### PROBLEM TO WORK ON
Your answer should consist of each line below that contains the string "ECSIT".
>>>>>
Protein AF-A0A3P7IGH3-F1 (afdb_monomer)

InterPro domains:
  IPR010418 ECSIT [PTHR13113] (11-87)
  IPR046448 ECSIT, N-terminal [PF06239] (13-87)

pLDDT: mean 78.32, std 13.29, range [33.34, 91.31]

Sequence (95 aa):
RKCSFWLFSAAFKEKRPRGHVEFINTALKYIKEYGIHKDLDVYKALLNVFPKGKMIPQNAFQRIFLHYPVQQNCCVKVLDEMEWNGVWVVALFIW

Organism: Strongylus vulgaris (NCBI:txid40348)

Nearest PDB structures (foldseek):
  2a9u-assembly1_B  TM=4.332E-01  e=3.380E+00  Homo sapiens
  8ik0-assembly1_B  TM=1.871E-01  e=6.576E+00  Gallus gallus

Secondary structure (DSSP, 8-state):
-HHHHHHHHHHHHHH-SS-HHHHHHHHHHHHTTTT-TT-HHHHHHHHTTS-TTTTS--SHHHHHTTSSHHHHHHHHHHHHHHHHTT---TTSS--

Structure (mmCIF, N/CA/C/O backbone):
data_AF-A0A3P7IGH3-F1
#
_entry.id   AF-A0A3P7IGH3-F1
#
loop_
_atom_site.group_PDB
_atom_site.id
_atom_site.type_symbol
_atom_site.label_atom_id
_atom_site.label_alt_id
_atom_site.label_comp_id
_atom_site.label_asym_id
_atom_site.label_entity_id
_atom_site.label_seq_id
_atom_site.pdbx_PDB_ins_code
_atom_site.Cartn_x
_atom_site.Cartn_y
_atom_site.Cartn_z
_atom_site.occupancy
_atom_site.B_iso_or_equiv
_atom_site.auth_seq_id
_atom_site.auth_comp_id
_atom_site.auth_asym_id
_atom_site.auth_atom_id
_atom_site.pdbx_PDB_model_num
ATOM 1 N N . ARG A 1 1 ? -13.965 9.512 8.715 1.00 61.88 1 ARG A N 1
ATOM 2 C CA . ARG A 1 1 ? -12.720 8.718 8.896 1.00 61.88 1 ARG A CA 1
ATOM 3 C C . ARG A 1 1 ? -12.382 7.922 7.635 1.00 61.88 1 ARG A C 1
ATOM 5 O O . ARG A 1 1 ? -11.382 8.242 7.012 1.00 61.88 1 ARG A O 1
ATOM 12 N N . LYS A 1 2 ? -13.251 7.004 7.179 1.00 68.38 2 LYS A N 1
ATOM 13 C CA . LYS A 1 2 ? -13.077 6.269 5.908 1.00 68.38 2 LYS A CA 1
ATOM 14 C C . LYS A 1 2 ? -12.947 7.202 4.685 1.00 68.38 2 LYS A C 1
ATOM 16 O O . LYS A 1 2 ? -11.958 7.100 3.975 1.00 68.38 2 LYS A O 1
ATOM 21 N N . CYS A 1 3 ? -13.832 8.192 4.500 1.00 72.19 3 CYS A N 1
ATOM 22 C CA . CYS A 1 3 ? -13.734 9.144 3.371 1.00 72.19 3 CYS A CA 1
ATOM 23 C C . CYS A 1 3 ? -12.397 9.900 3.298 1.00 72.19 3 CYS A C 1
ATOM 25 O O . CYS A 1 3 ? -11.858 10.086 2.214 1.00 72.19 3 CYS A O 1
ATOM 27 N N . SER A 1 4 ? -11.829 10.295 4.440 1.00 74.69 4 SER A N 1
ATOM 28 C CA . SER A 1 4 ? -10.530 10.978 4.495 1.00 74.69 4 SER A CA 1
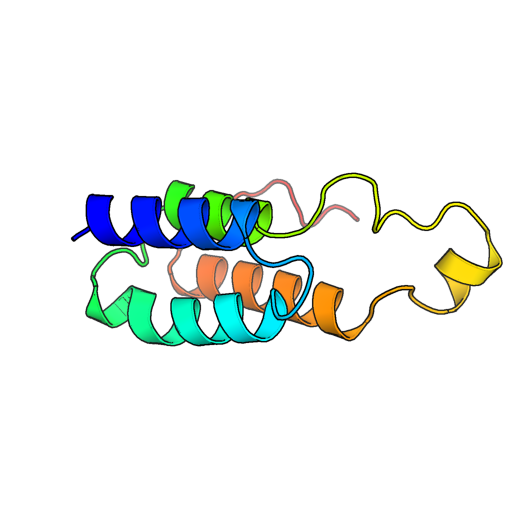
ATOM 29 C C . SER A 1 4 ? -9.396 10.082 3.988 1.00 74.69 4 SER A C 1
ATOM 31 O O . SER A 1 4 ? -8.525 10.549 3.262 1.00 74.69 4 SER A O 1
ATOM 33 N N . PHE A 1 5 ? -9.441 8.785 4.313 1.00 76.44 5 PHE A N 1
ATOM 34 C CA . PHE A 1 5 ? -8.478 7.800 3.819 1.00 76.44 5 PHE A CA 1
ATOM 35 C C . PHE A 1 5 ? -8.608 7.577 2.303 1.00 76.44 5 PHE A C 1
ATOM 37 O O . PHE A 1 5 ? -7.606 7.550 1.590 1.00 76.44 5 PHE A O 1
ATOM 44 N N . TRP A 1 6 ? -9.842 7.495 1.794 1.00 75.25 6 TRP A N 1
ATOM 45 C CA . TRP A 1 6 ? -10.115 7.383 0.356 1.00 75.25 6 TRP A CA 1
ATOM 46 C C . TRP A 1 6 ? -9.594 8.585 -0.434 1.00 75.25 6 TRP A C 1
ATOM 48 O O . TRP A 1 6 ? -8.906 8.408 -1.439 1.00 75.25 6 TRP A O 1
ATOM 58 N N . LEU A 1 7 ? -9.862 9.801 0.049 1.00 75.69 7 LEU A N 1
ATOM 59 C CA . LEU A 1 7 ? -9.353 11.032 -0.558 1.00 75.69 7 LEU A CA 1
ATOM 60 C C . LEU A 1 7 ? -7.820 11.055 -0.577 1.00 75.69 7 LEU A C 1
ATOM 62 O O . LEU A 1 7 ? -7.222 11.452 -1.574 1.00 75.69 7 LEU A O 1
ATOM 66 N N . PHE A 1 8 ? -7.182 10.584 0.495 1.00 77.00 8 PHE A N 1
ATOM 67 C CA . PHE A 1 8 ? -5.727 10.538 0.601 1.00 77.00 8 PHE A CA 1
ATOM 68 C C . PHE A 1 8 ? -5.089 9.543 -0.383 1.00 77.00 8 PHE A C 1
ATOM 70 O O . PHE A 1 8 ? -4.123 9.889 -1.065 1.00 77.00 8 PHE A O 1
ATOM 77 N N . SER A 1 9 ? -5.655 8.339 -0.518 1.00 77.31 9 SER A N 1
ATOM 78 C CA . SER A 1 9 ? -5.212 7.342 -1.506 1.00 77.31 9 SER A CA 1
ATOM 79 C C . SER A 1 9 ? -5.378 7.848 -2.946 1.00 77.31 9 SER A C 1
ATOM 81 O O . SER A 1 9 ? -4.443 7.755 -3.747 1.00 77.31 9 SER A O 1
ATOM 83 N N . ALA A 1 10 ? -6.526 8.460 -3.259 1.00 77.88 10 ALA A N 1
ATOM 84 C CA . ALA A 1 10 ? -6.792 9.036 -4.576 1.00 77.88 10 ALA A CA 1
ATOM 85 C C . ALA A 1 10 ? -5.824 10.186 -4.912 1.00 77.88 10 ALA A C 1
ATOM 87 O O . ALA A 1 10 ? -5.222 10.193 -5.987 1.00 77.88 10 ALA A O 1
ATOM 88 N N . ALA A 1 11 ? -5.599 11.104 -3.966 
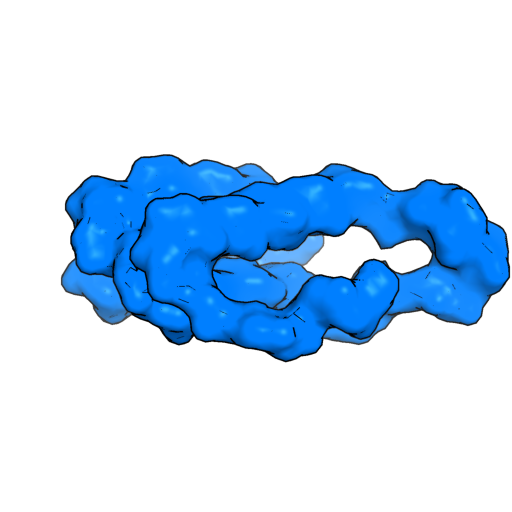1.00 74.38 11 ALA A N 1
ATOM 89 C CA . ALA A 1 11 ? -4.683 12.229 -4.142 1.00 74.38 11 ALA A CA 1
ATOM 90 C C . ALA A 1 11 ? -3.226 11.783 -4.356 1.00 74.38 11 ALA A C 1
ATOM 92 O O . ALA A 1 11 ? -2.489 12.417 -5.116 1.00 74.38 11 ALA A O 1
ATOM 93 N N . PHE A 1 12 ? -2.796 10.695 -3.707 1.00 78.12 12 PHE A N 1
ATOM 94 C CA . PHE A 1 12 ? -1.452 10.156 -3.903 1.00 78.12 12 PHE A CA 1
ATOM 95 C C . PHE A 1 12 ? -1.278 9.559 -5.306 1.00 78.12 12 PHE A C 1
ATOM 97 O O . PHE A 1 12 ? -0.275 9.839 -5.967 1.00 78.12 12 PHE A O 1
ATOM 104 N N . LYS A 1 13 ? -2.274 8.799 -5.782 1.00 74.00 13 LYS A N 1
ATOM 105 C CA . LYS A 1 13 ? -2.266 8.168 -7.110 1.00 74.00 13 LYS A CA 1
ATOM 106 C C . LYS A 1 13 ? -2.141 9.182 -8.252 1.00 74.00 13 LYS A C 1
ATOM 108 O O . LYS A 1 13 ? -1.462 8.905 -9.235 1.00 74.00 13 LYS A O 1
ATOM 113 N N . GLU A 1 14 ? -2.785 10.337 -8.128 1.00 66.38 14 GLU A N 1
ATOM 114 C CA . GLU A 1 14 ? -2.806 11.365 -9.175 1.00 66.38 14 GLU A CA 1
ATOM 115 C C . GLU A 1 14 ? -1.501 12.176 -9.245 1.00 66.38 14 GLU A C 1
ATOM 117 O O . GLU A 1 14 ? -1.056 12.548 -10.328 1.00 66.38 14 GLU A O 1
ATOM 122 N N . LYS A 1 15 ? -0.860 12.439 -8.097 1.00 64.25 15 LYS A N 1
ATOM 123 C CA . LYS A 1 15 ? 0.207 13.452 -8.004 1.00 
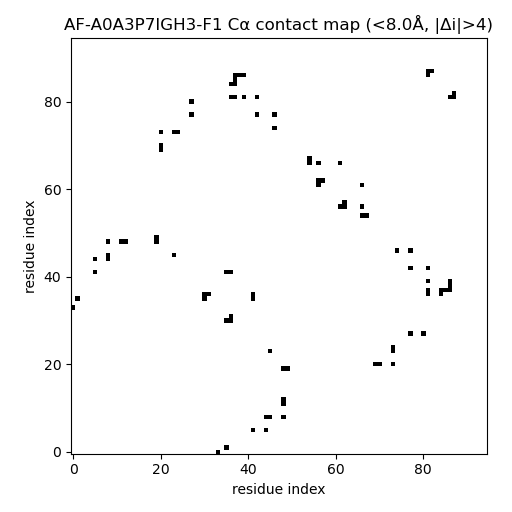64.25 15 LYS A CA 1
ATOM 124 C C . LYS A 1 15 ? 1.623 12.899 -7.876 1.00 64.25 15 LYS A C 1
ATOM 126 O O . LYS A 1 15 ? 2.571 13.662 -8.067 1.00 64.25 15 LYS A O 1
ATOM 131 N N . ARG A 1 16 ? 1.814 11.623 -7.508 1.00 69.56 16 ARG A N 1
ATOM 132 C CA . ARG A 1 16 ? 3.152 11.096 -7.178 1.00 69.56 16 ARG A CA 1
ATOM 133 C C . ARG A 1 16 ? 3.492 9.785 -7.901 1.00 69.56 16 ARG A C 1
ATOM 135 O O . ARG A 1 16 ? 2.937 8.744 -7.568 1.00 69.56 16 ARG A O 1
ATOM 142 N N . PRO A 1 17 ? 4.480 9.796 -8.821 1.00 66.44 17 PRO A N 1
ATOM 143 C CA . PRO A 1 17 ? 4.965 8.586 -9.494 1.00 66.44 17 PRO A CA 1
ATOM 144 C C . PRO A 1 17 ? 6.007 7.797 -8.676 1.00 66.44 17 PRO A C 1
ATOM 146 O O . PRO A 1 17 ? 6.587 6.837 -9.176 1.00 66.44 17 PRO A O 1
ATOM 149 N N . ARG A 1 18 ? 6.332 8.253 -7.460 1.00 74.31 18 ARG A N 1
ATOM 150 C CA . ARG A 1 18 ? 7.366 7.696 -6.576 1.00 74.31 18 ARG A CA 1
ATOM 151 C C . ARG A 1 18 ? 6.861 7.709 -5.136 1.00 74.31 18 ARG A C 1
ATOM 153 O O . ARG A 1 18 ? 5.949 8.465 -4.809 1.00 74.31 18 ARG A O 1
ATOM 160 N N . GLY A 1 19 ? 7.481 6.909 -4.274 1.00 83.38 19 GLY A N 1
ATOM 161 C CA . GLY A 1 19 ? 7.156 6.889 -2.846 1.00 83.38 19 GLY A CA 1
ATOM 162 C C . GLY A 1 19 ? 5.994 5.962 -2.466 1.00 83.38 19 GLY A C 1
ATOM 163 O O . GLY A 1 19 ? 5.434 6.093 -1.381 1.00 83.38 19 GLY A O 1
ATOM 164 N N . HIS A 1 20 ? 5.561 5.079 -3.379 1.00 85.94 20 HIS A N 1
ATOM 165 C CA . HIS A 1 20 ? 4.416 4.184 -3.155 1.00 85.94 20 HIS A CA 1
ATOM 166 C C . HIS A 1 20 ? 4.624 3.294 -1.921 1.00 85.94 20 HIS A C 1
ATOM 168 O O . HIS A 1 20 ? 3.694 3.067 -1.154 1.00 85.94 20 HIS A O 1
ATOM 174 N N . VAL A 1 21 ? 5.856 2.829 -1.709 1.00 88.19 21 VAL A N 1
ATOM 175 C CA 
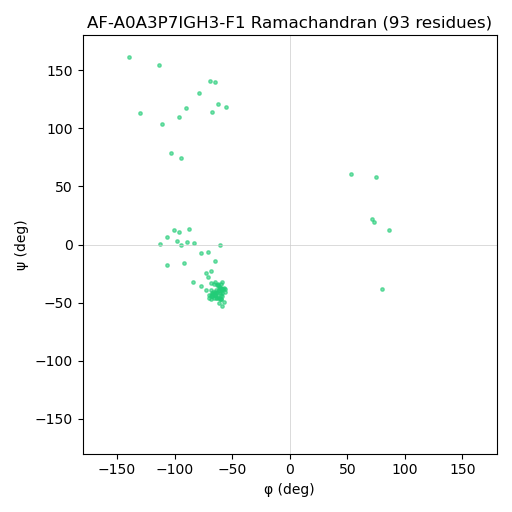. VAL A 1 21 ? 6.211 1.925 -0.609 1.00 88.19 21 VAL A CA 1
ATOM 176 C C . VAL A 1 21 ? 6.144 2.649 0.732 1.00 88.19 21 VAL A C 1
ATOM 178 O O . VAL A 1 21 ? 5.556 2.147 1.686 1.00 88.19 21 VAL A O 1
ATOM 181 N N . GLU A 1 22 ? 6.710 3.848 0.812 1.00 88.88 22 GLU A N 1
ATOM 182 C CA . GLU A 1 22 ? 6.707 4.693 2.003 1.00 88.88 22 GLU A CA 1
ATOM 183 C C . GLU A 1 22 ? 5.281 5.106 2.372 1.00 88.88 22 GLU A C 1
ATOM 185 O O . GLU A 1 22 ? 4.903 5.055 3.545 1.00 88.88 22 GLU A O 1
ATOM 190 N N . PHE A 1 23 ? 4.472 5.448 1.367 1.00 89.62 23 PHE A N 1
ATOM 191 C CA . PHE A 1 23 ? 3.056 5.744 1.544 1.00 89.62 23 PHE A CA 1
ATOM 192 C C . PHE A 1 23 ? 2.301 4.558 2.147 1.00 89.62 23 PHE A C 1
ATOM 194 O O . PHE A 1 23 ? 1.646 4.715 3.177 1.00 89.62 23 PHE A O 1
ATOM 201 N N . ILE A 1 24 ? 2.422 3.370 1.546 1.00 90.56 24 ILE A N 1
ATOM 202 C CA . ILE A 1 24 ? 1.721 2.167 2.009 1.00 90.56 24 ILE A CA 1
ATOM 203 C C . ILE A 1 24 ? 2.190 1.775 3.411 1.00 90.56 24 ILE A C 1
ATOM 205 O O . ILE A 1 24 ? 1.358 1.555 4.286 1.00 90.56 24 ILE A O 1
ATOM 209 N N . ASN A 1 25 ? 3.500 1.770 3.667 1.00 91.00 25 ASN A N 1
ATOM 210 C CA . ASN A 1 25 ? 4.041 1.470 4.995 1.00 91.00 25 ASN A CA 1
ATOM 211 C C . ASN A 1 25 ? 3.528 2.446 6.061 1.00 91.00 25 ASN A C 1
ATOM 213 O O . ASN A 1 25 ? 3.258 2.042 7.190 1.00 91.00 25 ASN A O 1
ATOM 217 N N . THR A 1 26 ? 3.387 3.729 5.721 1.00 91.31 26 THR A N 1
ATOM 218 C CA . THR A 1 26 ? 2.833 4.730 6.640 1.00 91.31 26 THR A CA 1
ATOM 219 C C . THR A 1 26 ? 1.340 4.497 6.850 1.00 91.31 26 THR A C 1
ATOM 221 O O . THR A 1 26 ? 0.878 4.501 7.986 1.00 91.31 26 THR A O 1
ATOM 224 N N . ALA A 1 27 ? 0.586 4.217 5.786 1.00 90.50 27 ALA A N 1
ATOM 225 C CA . ALA A 1 27 ? -0.841 3.930 5.871 1.00 90.50 27 ALA A CA 1
ATOM 226 C C . ALA A 1 27 ? -1.144 2.693 6.735 1.00 90.50 27 ALA A C 1
ATOM 228 O O . ALA A 1 27 ? -2.049 2.749 7.566 1.00 90.50 27 ALA A O 1
ATOM 229 N N . LEU A 1 28 ? -0.361 1.614 6.605 1.00 90.25 28 LEU A N 1
ATOM 230 C CA . LEU A 1 28 ? -0.506 0.398 7.417 1.00 90.25 28 LEU A CA 1
ATOM 231 C C . LEU A 1 28 ? -0.353 0.676 8.920 1.
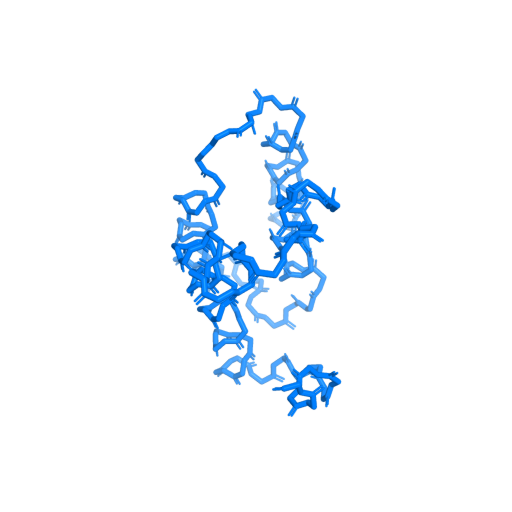00 90.25 28 LEU A C 1
ATOM 233 O O . LEU A 1 28 ? -1.132 0.147 9.709 1.00 90.25 28 LEU A O 1
ATOM 237 N N . LYS A 1 29 ? 0.564 1.570 9.323 1.00 90.88 29 LYS A N 1
ATOM 238 C CA . LYS A 1 29 ? 0.729 1.964 10.738 1.00 90.88 29 LYS A CA 1
ATOM 239 C C . LYS A 1 29 ? -0.534 2.597 11.324 1.00 90.88 29 LYS A C 1
ATOM 241 O O . LYS A 1 29 ? -0.856 2.357 12.483 1.00 90.88 29 LYS A O 1
ATOM 246 N N . TYR A 1 30 ? -1.257 3.376 10.521 1.00 89.62 30 TYR A N 1
ATOM 247 C CA . TYR A 1 30 ? -2.441 4.112 10.965 1.00 89.62 30 TYR A CA 1
ATOM 248 C C . TYR A 1 30 ? -3.755 3.339 10.774 1.00 89.62 30 TYR A C 1
ATOM 250 O O . TYR A 1 30 ? -4.763 3.676 11.385 1.00 89.62 30 TYR A O 1
ATOM 258 N N . ILE A 1 31 ? -3.785 2.268 9.978 1.00 88.56 31 ILE A N 1
ATOM 259 C CA . ILE A 1 31 ? -5.019 1.520 9.681 1.00 88.56 31 ILE A CA 1
ATOM 260 C C . ILE A 1 31 ? -5.730 0.997 10.950 1.00 88.56 31 ILE A C 1
ATOM 262 O O . ILE A 1 31 ? -6.966 1.045 11.028 1.00 88.56 31 ILE A O 1
ATOM 266 N N . LYS A 1 32 ? -4.972 0.557 11.966 1.00 87.56 32 LYS A N 1
ATOM 267 C CA . LYS A 1 32 ? -5.523 0.120 13.264 1.00 87.56 32 LYS A CA 1
ATOM 268 C C . LYS A 1 32 ? -6.109 1.287 14.056 1.00 87.56 32 LYS A C 1
ATOM 270 O O . LYS A 1 32 ? -7.252 1.198 14.492 1.00 87.56 32 LYS A O 1
ATOM 275 N N . GLU A 1 33 ? -5.377 2.395 14.153 1.00 88.88 33 GLU A N 1
ATOM 276 C CA . GLU A 1 33 ? -5.801 3.613 14.862 1.00 88.88 33 GLU A CA 1
ATOM 277 C C . GLU A 1 33 ? -7.069 4.235 14.254 1.00 88.88 33 GLU A C 1
ATOM 279 O O . GLU A 1 33 ? -7.974 4.679 14.961 1.00 88.88 33 GLU A O 1
ATOM 284 N N . TYR A 1 34 ? -7.191 4.197 12.927 1.00 86.44 34 TYR A N 1
ATOM 285 C CA . TYR A 1 34 ? -8.377 4.681 12.221 1.00 86.44 34 TYR A CA 1
ATOM 286 C C . TYR A 1 34 ? -9.569 3.712 12.286 1.00 86.44 34 TYR A C 1
ATOM 288 O O . TYR A 1 34 ? -10.665 4.085 11.854 1.00 86.44 34 TYR A O 1
ATOM 296 N N . GLY A 1 35 ? -9.384 2.499 12.821 1.00 88.31 35 GLY A N 1
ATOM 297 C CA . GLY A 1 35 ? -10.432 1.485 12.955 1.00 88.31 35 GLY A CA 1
<<<<<
### EXPECTED ANSWER
  IPR010418 ECSIT [PTHR13113] (11-87)
  IPR046448 ECSIT, N-terminal [PF06239] (13-87)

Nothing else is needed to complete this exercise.